Your instructions » Every line in the records below between the one holding "ATOM 69 N N" and the one holding "ATOM 93 C C", inclusive, is to be set down exactly; all other lines are to be left out.
★ ★ ★ ★ ★ ★ ★
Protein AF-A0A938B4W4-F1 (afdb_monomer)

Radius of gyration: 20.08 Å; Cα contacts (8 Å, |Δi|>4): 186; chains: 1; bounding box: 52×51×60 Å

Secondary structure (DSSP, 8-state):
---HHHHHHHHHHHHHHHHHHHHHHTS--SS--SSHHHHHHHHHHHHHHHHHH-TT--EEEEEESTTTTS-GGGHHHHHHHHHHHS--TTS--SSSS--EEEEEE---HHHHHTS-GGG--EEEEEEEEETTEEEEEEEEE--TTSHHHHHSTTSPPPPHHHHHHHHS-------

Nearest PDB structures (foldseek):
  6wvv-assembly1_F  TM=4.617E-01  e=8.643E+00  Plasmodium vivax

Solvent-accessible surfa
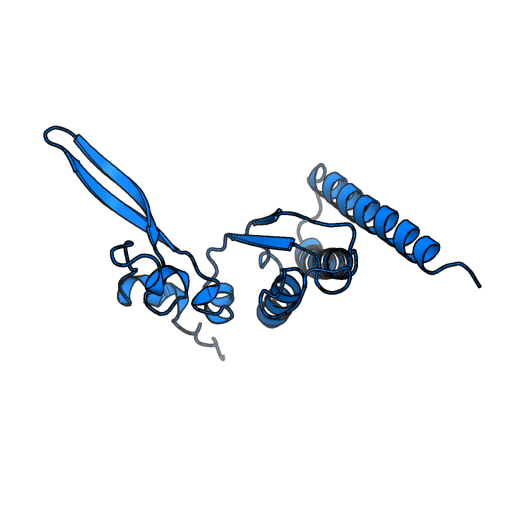ce area (backbone atoms only — not comparable to full-atom values): 10638 Å² total; per-residue (Å²): 131,84,58,76,66,64,55,52,59,51,49,54,53,46,47,51,49,51,55,52,49,53,58,56,56,72,74,53,81,94,80,72,88,79,68,44,47,69,49,51,28,54,50,48,53,54,51,52,51,48,56,47,74,36,55,83,68,63,48,79,48,78,41,76,44,78,60,64,54,42,59,74,91,47,46,59,59,51,51,53,48,50,53,64,41,24,42,57,89,92,52,74,78,43,71,92,36,30,65,24,44,68,46,72,49,75,90,51,32,69,58,58,66,71,53,55,56,75,75,49,75,42,84,44,75,47,81,46,76,52,103,88,49,77,48,76,44,80,40,77,20,33,43,64,90,9,71,64,24,70,74,39,83,83,59,55,61,72,58,72,77,79,42,48,80,36,68,53,76,78,74,78,85,77,131

InterPro domains:
  IPR003959 ATPase, AAA-type, core [PF13304] (40-112)

pLDDT: mean 74.16, std 20.36, range [27.06, 96.31]

Sequence (175 aa):
MPPKWALAARFHRAAITVLLAMRKLRSGWNVYSRFQSTCDGTLRFLVLSVLNIDPDVRGILCLEEPENGIHPERVPVMIDLLRAIAVDPSYEVNNDNPLRQVVVNTHSPLVVGNTEQDELIYMGSIQIAERTRRGMVAQPLVPPDSWRGRKTPGAGHIAPGNLAGYFRPSQSVDA

Foldseek 3Di:
DDDPVVVLVVLVVVLVVLVVVVVVVVVDDDDDPPPCLQVVQVSLVVNLVSLLLRLVDADEAEDEASCRSHDLVCLLVSVVSLVSNDADPVDDDDSNRHHYHYHYDHPALSNVQNDDLQNDKDWDWDWDDDPPDTDIDIFIAGDCPYPVVVVDPPRHHDDVVVCCVSPPPPPPPDD

Structure (mmCIF, N/CA/C/O backbone):
data_AF-A0A938B4W4-F1
#
_entry.id   AF-A0A938B4W4-F1
#
loop_
_atom_site.group_PDB
_atom_site.id
_atom_site.type_symbol
_atom_site.label_atom_id
_atom_site.label_alt_id
_atom_site.label_comp_id
_atom_site.label_asym_id
_atom_site.label_entity_id
_atom_site.label_seq_id
_atom_site.pdbx_PDB_ins_code
_atom_site.Cartn_x
_atom_site.Cartn_y
_atom_site.Cartn_z
_atom_site.occupancy
_atom_site.B_iso_or_equiv
_atom_site.auth_seq_id
_atom_site.auth_comp_id
_atom_site.auth_asym_id
_atom_site.auth_atom_id
_atom_site.pdbx_PDB_model_num
ATOM 1 N N . MET A 1 1 ? 24.005 -17.962 -26.555 1.00 44.31 1 MET A N 1
ATOM 2 C CA . MET A 1 1 ? 23.208 -17.080 -25.671 1.00 44.31 1 MET A CA 1
ATOM 3 C C . MET A 1 1 ? 22.759 -17.896 -24.470 1.00 44.31 1 MET A C 1
ATOM 5 O O . MET A 1 1 ? 22.287 -19.005 -24.697 1.00 44.31 1 MET A O 1
ATOM 9 N N . PRO A 1 2 ? 22.946 -17.431 -23.224 1.00 48.50 2 PRO A N 1
ATOM 10 C CA . PRO A 1 2 ? 22.431 -18.153 -22.067 1.00 48.50 2 PRO A CA 1
ATOM 11 C C . PRO A 1 2 ? 20.890 -18.166 -22.101 1.00 48.50 2 PRO A C 1
ATOM 13 O O . PRO A 1 2 ? 20.285 -17.202 -22.577 1.00 48.50 2 PRO A O 1
ATOM 16 N N . PRO A 1 3 ? 20.243 -19.243 -21.634 1.00 45.31 3 PRO A N 1
ATOM 17 C CA . PRO A 1 3 ? 18.788 -19.334 -21.615 1.00 45.31 3 PRO A CA 1
ATOM 18 C C . PRO A 1 3 ? 18.191 -18.339 -20.606 1.00 45.31 3 PRO A C 1
ATOM 20 O O . PRO A 1 3 ? 18.800 -18.063 -19.573 1.00 45.31 3 PRO A O 1
ATOM 23 N N . LYS A 1 4 ? 16.988 -17.810 -20.881 1.00 41.56 4 LYS A N 1
ATOM 24 C CA . LYS A 1 4 ? 16.321 -16.778 -20.054 1.00 41.56 4 LYS A CA 1
ATOM 25 C C . LYS A 1 4 ? 16.201 -17.164 -18.563 1.00 41.56 4 LYS A C 1
ATOM 27 O O . LYS A 1 4 ? 16.292 -16.291 -17.705 1.00 41.56 4 LYS A O 1
ATOM 32 N N . TRP A 1 5 ? 16.118 -18.460 -18.240 1.00 45.34 5 TRP A N 1
ATOM 33 C CA . TRP A 1 5 ? 16.097 -18.963 -16.855 1.00 45.34 5 TRP A CA 1
ATOM 34 C C . TRP A 1 5 ? 17.428 -18.781 -16.101 1.00 45.34 5 TRP A C 1
ATOM 36 O O . TRP A 1 5 ? 17.436 -18.648 -14.880 1.00 45.34 5 TRP A O 1
ATOM 46 N N . ALA A 1 6 ? 18.563 -18.724 -16.803 1.00 33.00 6 ALA A N 1
ATOM 47 C CA . ALA A 1 6 ? 19.876 -18.542 -16.181 1.00 33.00 6 ALA A CA 1
ATOM 48 C C . ALA A 1 6 ? 20.089 -17.104 -15.679 1.00 33.00 6 ALA A C 1
ATOM 50 O O . ALA A 1 6 ? 20.897 -16.875 -14.778 1.00 33.00 6 ALA A O 1
ATOM 51 N N . LEU A 1 7 ? 19.359 -16.135 -16.243 1.00 46.16 7 LEU A N 1
ATOM 52 C CA . LEU A 1 7 ? 19.333 -14.760 -15.754 1.00 46.16 7 LEU A CA 1
ATOM 53 C C . LEU A 1 7 ? 18.450 -14.656 -14.498 1.00 46.16 7 LEU A C 1
ATOM 55 O O . LEU A 1 7 ? 18.902 -14.116 -13.492 1.00 46.16 7 LEU A O 1
ATOM 59 N N . ALA A 1 8 ? 17.262 -15.273 -14.515 1.00 39.09 8 ALA A N 1
ATOM 60 C CA . ALA A 1 8 ? 16.345 -15.338 -13.370 1.00 39.09 8 ALA A CA 1
ATOM 61 C C . ALA A 1 8 ? 16.993 -15.984 -12.127 1.00 39.09 8 ALA A C 1
ATOM 63 O O . ALA A 1 8 ? 16.978 -15.405 -11.044 1.00 39.09 8 ALA A O 1
ATOM 64 N N . ALA A 1 9 ? 17.710 -17.102 -12.294 1.00 37.31 9 ALA A N 1
ATOM 65 C CA . ALA A 1 9 ? 18.426 -17.760 -11.193 1.00 37.31 9 ALA A CA 1
ATOM 66 C C . ALA A 1 9 ? 19.552 -16.896 -10.574 1.00 37.31 9 ALA A C 1
ATOM 68 O O . ALA A 1 9 ? 19.900 -17.056 -9.399 1.00 37.31 9 ALA A O 1
ATOM 69 N N . ARG A 1 10 ? 20.141 -15.969 -11.348 1.00 47.81 10 ARG A N 1
ATOM 70 C CA . ARG A 1 10 ? 21.129 -14.998 -10.842 1.00 47.81 10 ARG A CA 1
ATOM 71 C C . ARG A 1 10 ? 20.459 -13.857 -10.079 1.00 47.81 10 ARG A C 1
ATOM 73 O O . ARG A 1 10 ? 21.025 -13.421 -9.079 1.00 47.81 10 ARG A O 1
ATOM 80 N N . PHE A 1 11 ? 19.270 -13.423 -10.501 1.00 46.78 11 PHE A N 1
ATOM 81 C CA . PHE A 1 11 ? 18.474 -12.432 -9.771 1.00 46.78 11 PHE A CA 1
ATOM 82 C C . PHE A 1 11 ? 17.962 -12.979 -8.438 1.00 46.78 11 PHE A C 1
ATOM 84 O O . PHE A 1 11 ? 18.139 -12.306 -7.430 1.00 46.78 11 PHE A O 1
ATOM 91 N N . HIS A 1 12 ? 17.500 -14.231 -8.388 1.00 47.34 12 HIS A N 1
ATOM 92 C CA . HIS A 1 12 ? 17.044 -14.867 -7.147 1.00 47.34 12 HIS A CA 1
ATOM 93 C C . HIS A 1 12 ? 18.151 -14.939 -6.076 1.00 47.34 12 HIS A C 1
ATOM 95 O O . HIS A 1 12 ? 17.969 -14.570 -4.913 1.00 47.34 12 HIS A O 1
ATOM 101 N N . ARG A 1 13 ? 19.374 -15.328 -6.475 1.00 49.31 13 ARG A N 1
ATOM 102 C CA . ARG A 1 13 ? 20.541 -15.287 -5.576 1.00 49.31 13 ARG A CA 1
ATOM 103 C C . ARG A 1 13 ? 20
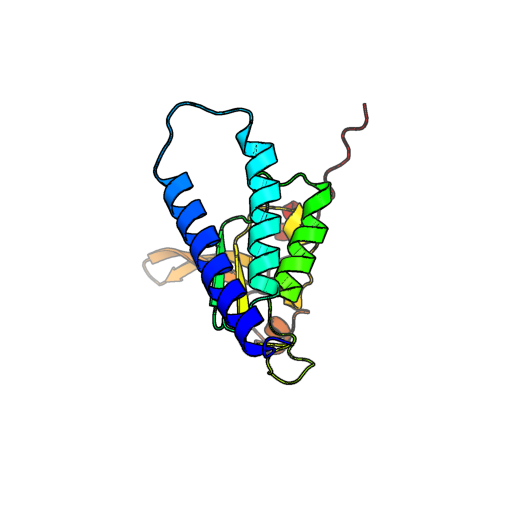.928 -13.862 -5.191 1.00 49.31 13 ARG A C 1
ATOM 105 O O . ARG A 1 13 ? 21.349 -13.661 -4.055 1.00 49.31 13 ARG A O 1
ATOM 112 N N . ALA A 1 14 ? 20.800 -12.886 -6.088 1.00 48.94 14 ALA A N 1
ATOM 113 C CA . ALA A 1 14 ? 21.101 -11.488 -5.788 1.00 48.94 14 ALA A CA 1
ATOM 114 C C . ALA A 1 14 ? 20.085 -10.877 -4.811 1.00 48.94 14 ALA A C 1
ATOM 116 O O . ALA A 1 14 ? 20.504 -10.238 -3.853 1.00 48.94 14 ALA A O 1
ATOM 117 N N . ALA A 1 15 ? 18.788 -11.139 -4.982 1.00 48.00 15 ALA A N 1
ATOM 118 C CA . ALA A 1 15 ? 17.717 -10.705 -4.088 1.00 48.00 15 ALA A CA 1
ATOM 119 C C . ALA A 1 15 ? 17.901 -11.275 -2.679 1.00 48.00 15 ALA A C 1
ATOM 121 O O . ALA A 1 15 ? 17.946 -10.524 -1.705 1.00 48.00 15 ALA A O 1
ATOM 122 N N . ILE A 1 16 ? 18.136 -12.587 -2.573 1.00 52.91 16 ILE A N 1
ATOM 123 C CA . ILE A 1 16 ? 18.451 -13.244 -1.298 1.00 52.91 16 ILE A CA 1
ATOM 124 C C . ILE A 1 16 ? 19.749 -12.684 -0.701 1.00 52.91 16 ILE A C 1
ATOM 126 O O . ILE A 1 16 ? 19.804 -12.422 0.496 1.00 52.91 16 ILE A O 1
ATOM 130 N N . THR A 1 17 ? 20.789 -12.441 -1.504 1.00 52.25 17 THR A N 1
ATOM 131 C CA . THR A 1 17 ? 22.059 -11.876 -1.010 1.00 52.25 17 THR A CA 1
ATOM 132 C C . THR A 1 17 ? 21.892 -10.442 -0.511 1.00 52.25 17 THR A C 1
ATOM 134 O O . THR A 1 17 ? 22.450 -10.102 0.528 1.00 52.25 17 THR A O 1
ATOM 137 N N . VAL A 1 18 ? 21.103 -9.612 -1.196 1.00 54.03 18 VAL A N 1
ATOM 138 C CA . VAL A 1 18 ? 20.788 -8.239 -0.779 1.00 54.03 18 VAL A CA 1
ATOM 139 C C . VAL A 1 18 ? 19.954 -8.252 0.505 1.00 54.03 18 VAL A C 1
ATOM 141 O O . VAL A 1 18 ? 20.315 -7.574 1.464 1.00 54.03 18 VAL A O 1
ATOM 144 N N . LEU A 1 19 ? 18.915 -9.089 0.589 1.00 52.50 19 LEU A N 1
ATOM 145 C CA . LEU A 1 19 ? 18.096 -9.256 1.797 1.00 52.50 19 LEU A CA 1
ATOM 146 C C . LEU A 1 19 ? 18.919 -9.780 2.991 1.00 52.50 19 LEU A C 1
ATOM 148 O O . LEU A 1 19 ? 18.803 -9.268 4.107 1.00 52.50 19 LEU A O 1
ATOM 152 N N . LEU A 1 20 ? 19.804 -10.759 2.772 1.00 53.09 20 LEU A N 1
ATOM 153 C CA . LEU A 1 20 ? 20.720 -11.273 3.798 1.00 53.09 20 LEU A CA 1
ATOM 154 C C . LEU A 1 20 ? 21.777 -10.236 4.205 1.00 53.09 20 LEU A C 1
ATOM 156 O O . LEU A 1 20 ? 22.105 -10.136 5.390 1.00 53.09 20 LEU A O 1
ATOM 160 N N . ALA A 1 21 ? 22.287 -9.438 3.263 1.00 52.06 21 ALA A N 1
ATOM 161 C CA . ALA A 1 21 ? 23.205 -8.339 3.550 1.00 52.06 21 ALA A CA 1
ATOM 162 C C . ALA A 1 21 ? 22.528 -7.260 4.408 1.00 52.06 21 ALA A C 1
ATOM 164 O O . ALA A 1 21 ? 23.104 -6.826 5.404 1.00 52.06 21 ALA A O 1
ATOM 165 N N . MET A 1 22 ? 21.275 -6.906 4.110 1.00 52.00 22 MET A N 1
ATOM 166 C CA . MET A 1 22 ? 20.482 -5.992 4.939 1.00 52.00 22 MET A CA 1
ATOM 167 C C . MET A 1 22 ? 20.231 -6.537 6.347 1.00 52.00 22 MET A C 1
ATOM 169 O O . MET A 1 22 ? 20.349 -5.800 7.327 1.00 52.00 22 MET A O 1
ATOM 173 N N . ARG A 1 23 ? 19.944 -7.839 6.480 1.00 46.56 23 ARG A N 1
ATOM 174 C CA . ARG A 1 23 ? 19.779 -8.486 7.791 1.00 46.56 23 ARG A CA 1
ATOM 175 C C . ARG A 1 23 ? 21.059 -8.410 8.631 1.00 46.56 23 ARG A C 1
ATOM 177 O O . ARG A 1 23 ? 20.979 -8.197 9.836 1.00 46.56 23 ARG A O 1
ATOM 184 N N . LYS A 1 24 ? 22.231 -8.530 7.996 1.00 44.56 24 LYS A N 1
ATOM 185 C CA . LYS A 1 24 ? 23.549 -8.393 8.643 1.00 44.56 24 LYS A CA 1
ATOM 186 C C . LYS A 1 24 ? 23.875 -6.940 9.016 1.00 44.56 24 LYS A C 1
ATOM 188 O O . LYS A 1 24 ? 24.525 -6.707 10.034 1.00 44.56 24 LYS A O 1
ATOM 193 N N . LEU A 1 25 ? 23.387 -5.972 8.238 1.00 46.59 25 LEU A N 1
ATOM 194 C CA . LEU A 1 25 ? 23.528 -4.539 8.522 1.00 46.59 25 LEU A CA 1
ATOM 195 C C . LEU A 1 25 ? 22.690 -4.080 9.726 1.00 46.59 25 LEU A C 1
ATOM 197 O O . LEU A 1 25 ? 23.129 -3.177 10.424 1.00 46.59 25 LEU A O 1
ATOM 201 N N . ARG A 1 26 ? 21.555 -4.728 10.031 1.00 46.34 26 ARG A N 1
ATOM 202 C CA . ARG A 1 26 ? 20.754 -4.440 11.242 1.00 46.34 26 ARG A CA 1
ATOM 203 C C . ARG A 1 26 ? 21.375 -4.941 12.559 1.00 46.34 26 ARG A C 1
ATOM 205 O O . ARG A 1 26 ? 20.981 -4.465 13.616 1.00 46.34 26 ARG A O 1
ATOM 212 N N . SER A 1 27 ? 22.296 -5.913 12.528 1.00 42.06 27 SER A N 1
ATOM 213 C CA . SER A 1 27 ? 22.828 -6.574 13.743 1.00 42.06 27 SER A CA 1
ATOM 214 C C . SER A 1 27 ? 24.122 -5.975 14.324 1.00 42.06 27 SER A C 1
ATOM 216 O O . SER A 1 27 ? 24.514 -6.343 15.426 1.00 42.06 27 SER A O 1
ATOM 218 N N . GLY A 1 28 ? 24.784 -5.059 13.617 1.00 46.00 28 GLY A N 1
ATOM 219 C CA . GLY A 1 28 ? 25.710 -4.080 14.212 1.00 46.00 28 GLY A CA 1
ATOM 220 C C . GLY A 1 28 ? 25.039 -2.712 14.062 1.00 46.00 28 GLY A C 1
ATOM 221 O O . GLY A 1 28 ? 24.262 -2.533 13.142 1.00 46.00 28 GLY A O 1
ATOM 222 N N . TRP A 1 29 ? 25.216 -1.696 14.892 1.00 42.53 29 TRP A N 1
ATOM 223 C CA . TRP A 1 29 ? 26.432 -0.893 14.919 1.00 42.53 29 TRP A CA 1
ATOM 224 C C . TRP A 1 29 ? 26.183 0.306 15.845 1.00 42.53 29 TRP A C 1
ATOM 226 O O . TRP A 1 29 ? 25.202 1.025 15.687 1.00 42.53 29 TRP A O 1
ATOM 236 N N . ASN A 1 30 ? 27.114 0.550 16.765 1.00 36.44 30 ASN A N 1
ATOM 237 C CA . ASN A 1 30 ? 27.042 1.583 17.800 1.00 36.44 30 ASN A CA 1
ATOM 238 C C . ASN A 1 30 ? 27.774 2.899 17.418 1.00 36.44 30 ASN A C 1
ATOM 240 O O . ASN A 1 30 ? 28.182 3.625 18.314 1.00 36.44 30 ASN A O 1
ATOM 244 N N . VAL A 1 31 ? 28.049 3.203 16.130 1.00 40.22 31 VAL A N 1
ATOM 245 C CA . VAL A 1 31 ? 29.060 4.252 15.794 1.00 40.22 31 VAL A CA 1
ATOM 246 C C . VAL A 1 31 ? 28.765 5.222 14.617 1.00 40.22 31 VAL A C 1
ATOM 248 O O . VAL A 1 31 ? 29.495 6.194 14.484 1.00 40.22 31 VAL A O 1
ATOM 251 N N . TYR A 1 32 ? 27.716 5.118 13.782 1.00 34.75 32 TYR A N 1
ATOM 252 C CA . TYR A 1 32 ? 27.650 5.974 12.560 1.00 34.75 32 TYR A CA 1
ATOM 253 C C . TYR A 1 32 ? 26.297 6.654 12.274 1.00 34.75 32 TYR A C 1
ATOM 255 O O . TYR A 1 32 ? 25.584 6.258 11.364 1.00 34.75 32 TYR A O 1
ATOM 263 N N . SER A 1 33 ? 25.937 7.718 12.996 1.00 39.19 33 SER A N 1
ATOM 264 C CA . SER A 1 33 ? 24.571 8.282 12.998 1.00 39.19 33 SER A CA 1
ATOM 265 C C . SER A 1 33 ? 24.180 9.259 11.870 1.00 39.19 33 SER A C 1
ATOM 267 O O . SER A 1 33 ? 23.003 9.590 11.781 1.00 39.19 33 SER A O 1
ATOM 269 N N . ARG A 1 34 ? 25.083 9.730 10.987 1.00 27.06 34 ARG A N 1
ATOM 270 C CA . ARG A 1 34 ? 24.740 10.827 10.038 1.00 27.06 34 ARG A CA 1
ATOM 271 C C . ARG A 1 34 ? 24.762 10.507 8.540 1.00 27.06 34 ARG A C 1
ATOM 273 O O . ARG A 1 34 ? 24.114 11.207 7.776 1.00 27.06 34 ARG A O 1
ATOM 280 N N . PHE A 1 35 ? 25.443 9.443 8.115 1.00 30.56 35 PHE A N 1
ATOM 281 C CA . PHE A 1 35 ? 25.466 9.003 6.706 1.00 30.56 35 PHE A CA 1
ATOM 282 C C . PHE A 1 35 ? 24.372 7.964 6.381 1.00 30.56 35 PHE A C 1
ATOM 284 O O . PHE A 1 35 ? 24.127 7.654 5.216 1.00 30.56 35 PHE A O 1
ATOM 291 N N . GLN A 1 36 ? 23.710 7.419 7.410 1.00 40.97 36 GLN A N 1
ATOM 292 C CA . GLN A 1 36 ? 22.736 6.337 7.264 1.00 40.97 36 GLN A CA 1
ATOM 293 C C . GLN A 1 36 ? 21.397 6.809 6.700 1.00 40.97 36 GLN A C 1
ATOM 295 O O . GLN A 1 36 ? 20.868 6.120 5.845 1.00 40.97 36 GLN A O 1
ATOM 300 N N . SER A 1 37 ? 20.875 7.983 7.067 1.00 41.84 37 SER A N 1
ATOM 301 C CA . SER A 1 37 ? 19.553 8.430 6.591 1.00 41.84 37 SER A CA 1
ATOM 302 C C . SER A 1 37 ? 19.461 8.512 5.059 1.00 41.84 37 SER A C 1
ATOM 304 O O . SER A 1 37 ? 18.490 8.045 4.476 1.00 41.84 37 SER A O 1
ATOM 306 N N . THR A 1 38 ? 20.506 9.000 4.383 1.00 43.28 38 THR A N 1
ATOM 307 C CA . THR A 1 38 ? 20.552 9.079 2.908 1.00 43.28 38 THR A CA 1
ATOM 308 C C . THR A 1 38 ? 20.831 7.723 2.234 1.00 43.28 38 THR A C 1
ATOM 310 O O . THR A 1 38 ? 20.312 7.442 1.147 1.00 43.28 38 THR A O 1
ATOM 313 N N . CYS A 1 39 ? 21.644 6.865 2.865 1.00 52.59 39 CYS A N 1
ATOM 314 C CA . CYS A 1 39 ? 22.004 5.538 2.344 1.00 52.59 39 CYS A CA 1
ATOM 315 C C . CYS A 1 39 ? 20.867 4.516 2.524 1.00 52.59 39 CYS A C 1
ATOM 317 O O . CYS A 1 39 ? 20.637 3.676 1.659 1.00 52.59 39 CYS A O 1
ATOM 319 N N . ASP A 1 40 ? 20.106 4.638 3.608 1.00 64.31 40 ASP A N 1
ATOM 320 C CA . ASP A 1 40 ? 19.019 3.741 3.989 1.00 64.31 40 ASP A CA 1
ATOM 321 C C . ASP A 1 40 ? 17.800 3.929 3.070 1.00 64.31 40 ASP A C 1
ATOM 323 O O . ASP A 1 40 ? 17.279 2.957 2.526 1.00 64.31 40 ASP A O 1
ATOM 327 N N . GLY A 1 41 ? 17.423 5.177 2.753 1.00 69.12 41 GLY A N 1
ATOM 328 C CA . GLY A 1 41 ? 16.378 5.449 1.760 1.00 69.12 41 GLY A CA 1
ATOM 329 C C . GLY A 1 41 ? 16.717 4.902 0.367 1.00 69.12 41 GLY A C 1
ATOM 330 O O . GLY A 1 41 ? 15.896 4.239 -0.260 1.00 69.12 41 GLY A O 1
ATOM 331 N N . THR A 1 42 ? 17.949 5.107 -0.110 1.00 78.31 42 THR A N 1
ATOM 332 C CA . THR A 1 42 ? 18.384 4.616 -1.435 1.00 78.31 42 THR A CA 1
ATOM 333 C C 
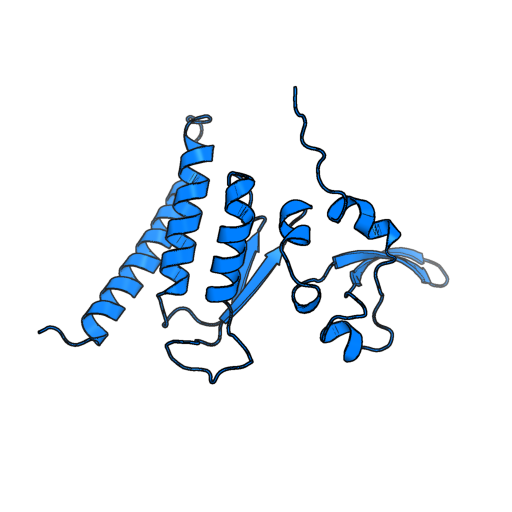. THR A 1 42 ? 18.481 3.087 -1.483 1.00 78.31 42 THR A C 1
ATOM 335 O O . THR A 1 42 ? 18.077 2.471 -2.470 1.00 78.31 42 THR A O 1
ATOM 338 N N . LEU A 1 43 ? 18.963 2.454 -0.409 1.00 80.62 43 LEU A N 1
ATOM 339 C CA . LEU A 1 43 ? 19.025 0.998 -0.306 1.00 80.62 43 LEU A CA 1
ATOM 340 C C . LEU A 1 43 ? 17.625 0.373 -0.284 1.00 80.62 43 LEU A C 1
ATOM 342 O O . LEU A 1 43 ? 17.416 -0.644 -0.942 1.00 80.62 43 LEU A O 1
ATOM 346 N N . ARG A 1 44 ? 16.650 0.998 0.392 1.00 79.81 44 ARG A N 1
ATOM 347 C CA . ARG A 1 44 ? 15.242 0.567 0.341 1.00 79.81 44 ARG A CA 1
ATOM 348 C C . ARG A 1 44 ? 14.705 0.558 -1.086 1.00 79.81 44 ARG A C 1
ATOM 350 O O . ARG A 1 44 ? 14.151 -0.454 -1.501 1.00 79.81 44 ARG A O 1
ATOM 357 N N . PHE A 1 45 ? 14.925 1.626 -1.856 1.00 86.38 45 PHE A N 1
ATOM 358 C CA . PHE A 1 45 ? 14.514 1.665 -3.265 1.00 86.38 45 PHE A CA 1
ATOM 359 C C . PHE A 1 45 ? 15.151 0.549 -4.087 1.00 86.38 45 PHE A C 1
ATOM 361 O O . PHE A 1 45 ? 14.455 -0.102 -4.863 1.00 86.38 45 PHE A O 1
ATOM 368 N N . LEU A 1 46 ? 16.447 0.290 -3.899 1.00 86.12 46 LEU A N 1
ATOM 369 C CA . LEU A 1 46 ? 17.129 -0.802 -4.590 1.00 86.12 46 LEU A CA 1
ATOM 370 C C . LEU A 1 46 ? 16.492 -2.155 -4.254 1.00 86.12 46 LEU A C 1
★ ★ ★ ★ ★ ★ ★
Exercise result »
ATOM 69 N N . ARG A 1 10 ? 20.141 -15.969 -11.348 1.00 47.81 10 ARG A N 1
ATOM 70 C CA . ARG A 1 10 ? 21.129 -14.998 -10.842 1.00 47.81 10 ARG A CA 1
ATOM 71 C C . ARG A 1 10 ? 20.459 -13.857 -10.079 1.00 47.81 10 ARG A C 1
ATOM 73 O O . ARG A 1 10 ? 21.025 -13.421 -9.079 1.00 47.81 10 ARG A O 1
ATOM 80 N N . PHE A 1 11 ? 19.270 -13.423 -10.501 1.00 46.78 11 PHE A N 1
ATOM 81 C CA . PHE A 1 11 ? 18.474 -12.432 -9.771 1.00 46.78 11 PHE A CA 1
ATOM 82 C C . PHE A 1 11 ? 17.962 -12.979 -8.438 1.00 46.78 11 PHE A C 1
ATOM 84 O O . PHE A 1 11 ? 18.139 -12.306 -7.430 1.00 46.78 11 PHE A O 1
ATOM 91 N N . HIS A 1 12 ? 17.500 -14.231 -8.388 1.00 47.34 12 HIS A N 1
ATOM 92 C CA . HIS A 1 12 ? 17.044 -14.867 -7.147 1.00 47.34 12 HIS A CA 1
ATOM 93 C C . HIS A 1 12 ? 18.151 -14.939 -6.076 1.00 47.34 12 HIS A C 1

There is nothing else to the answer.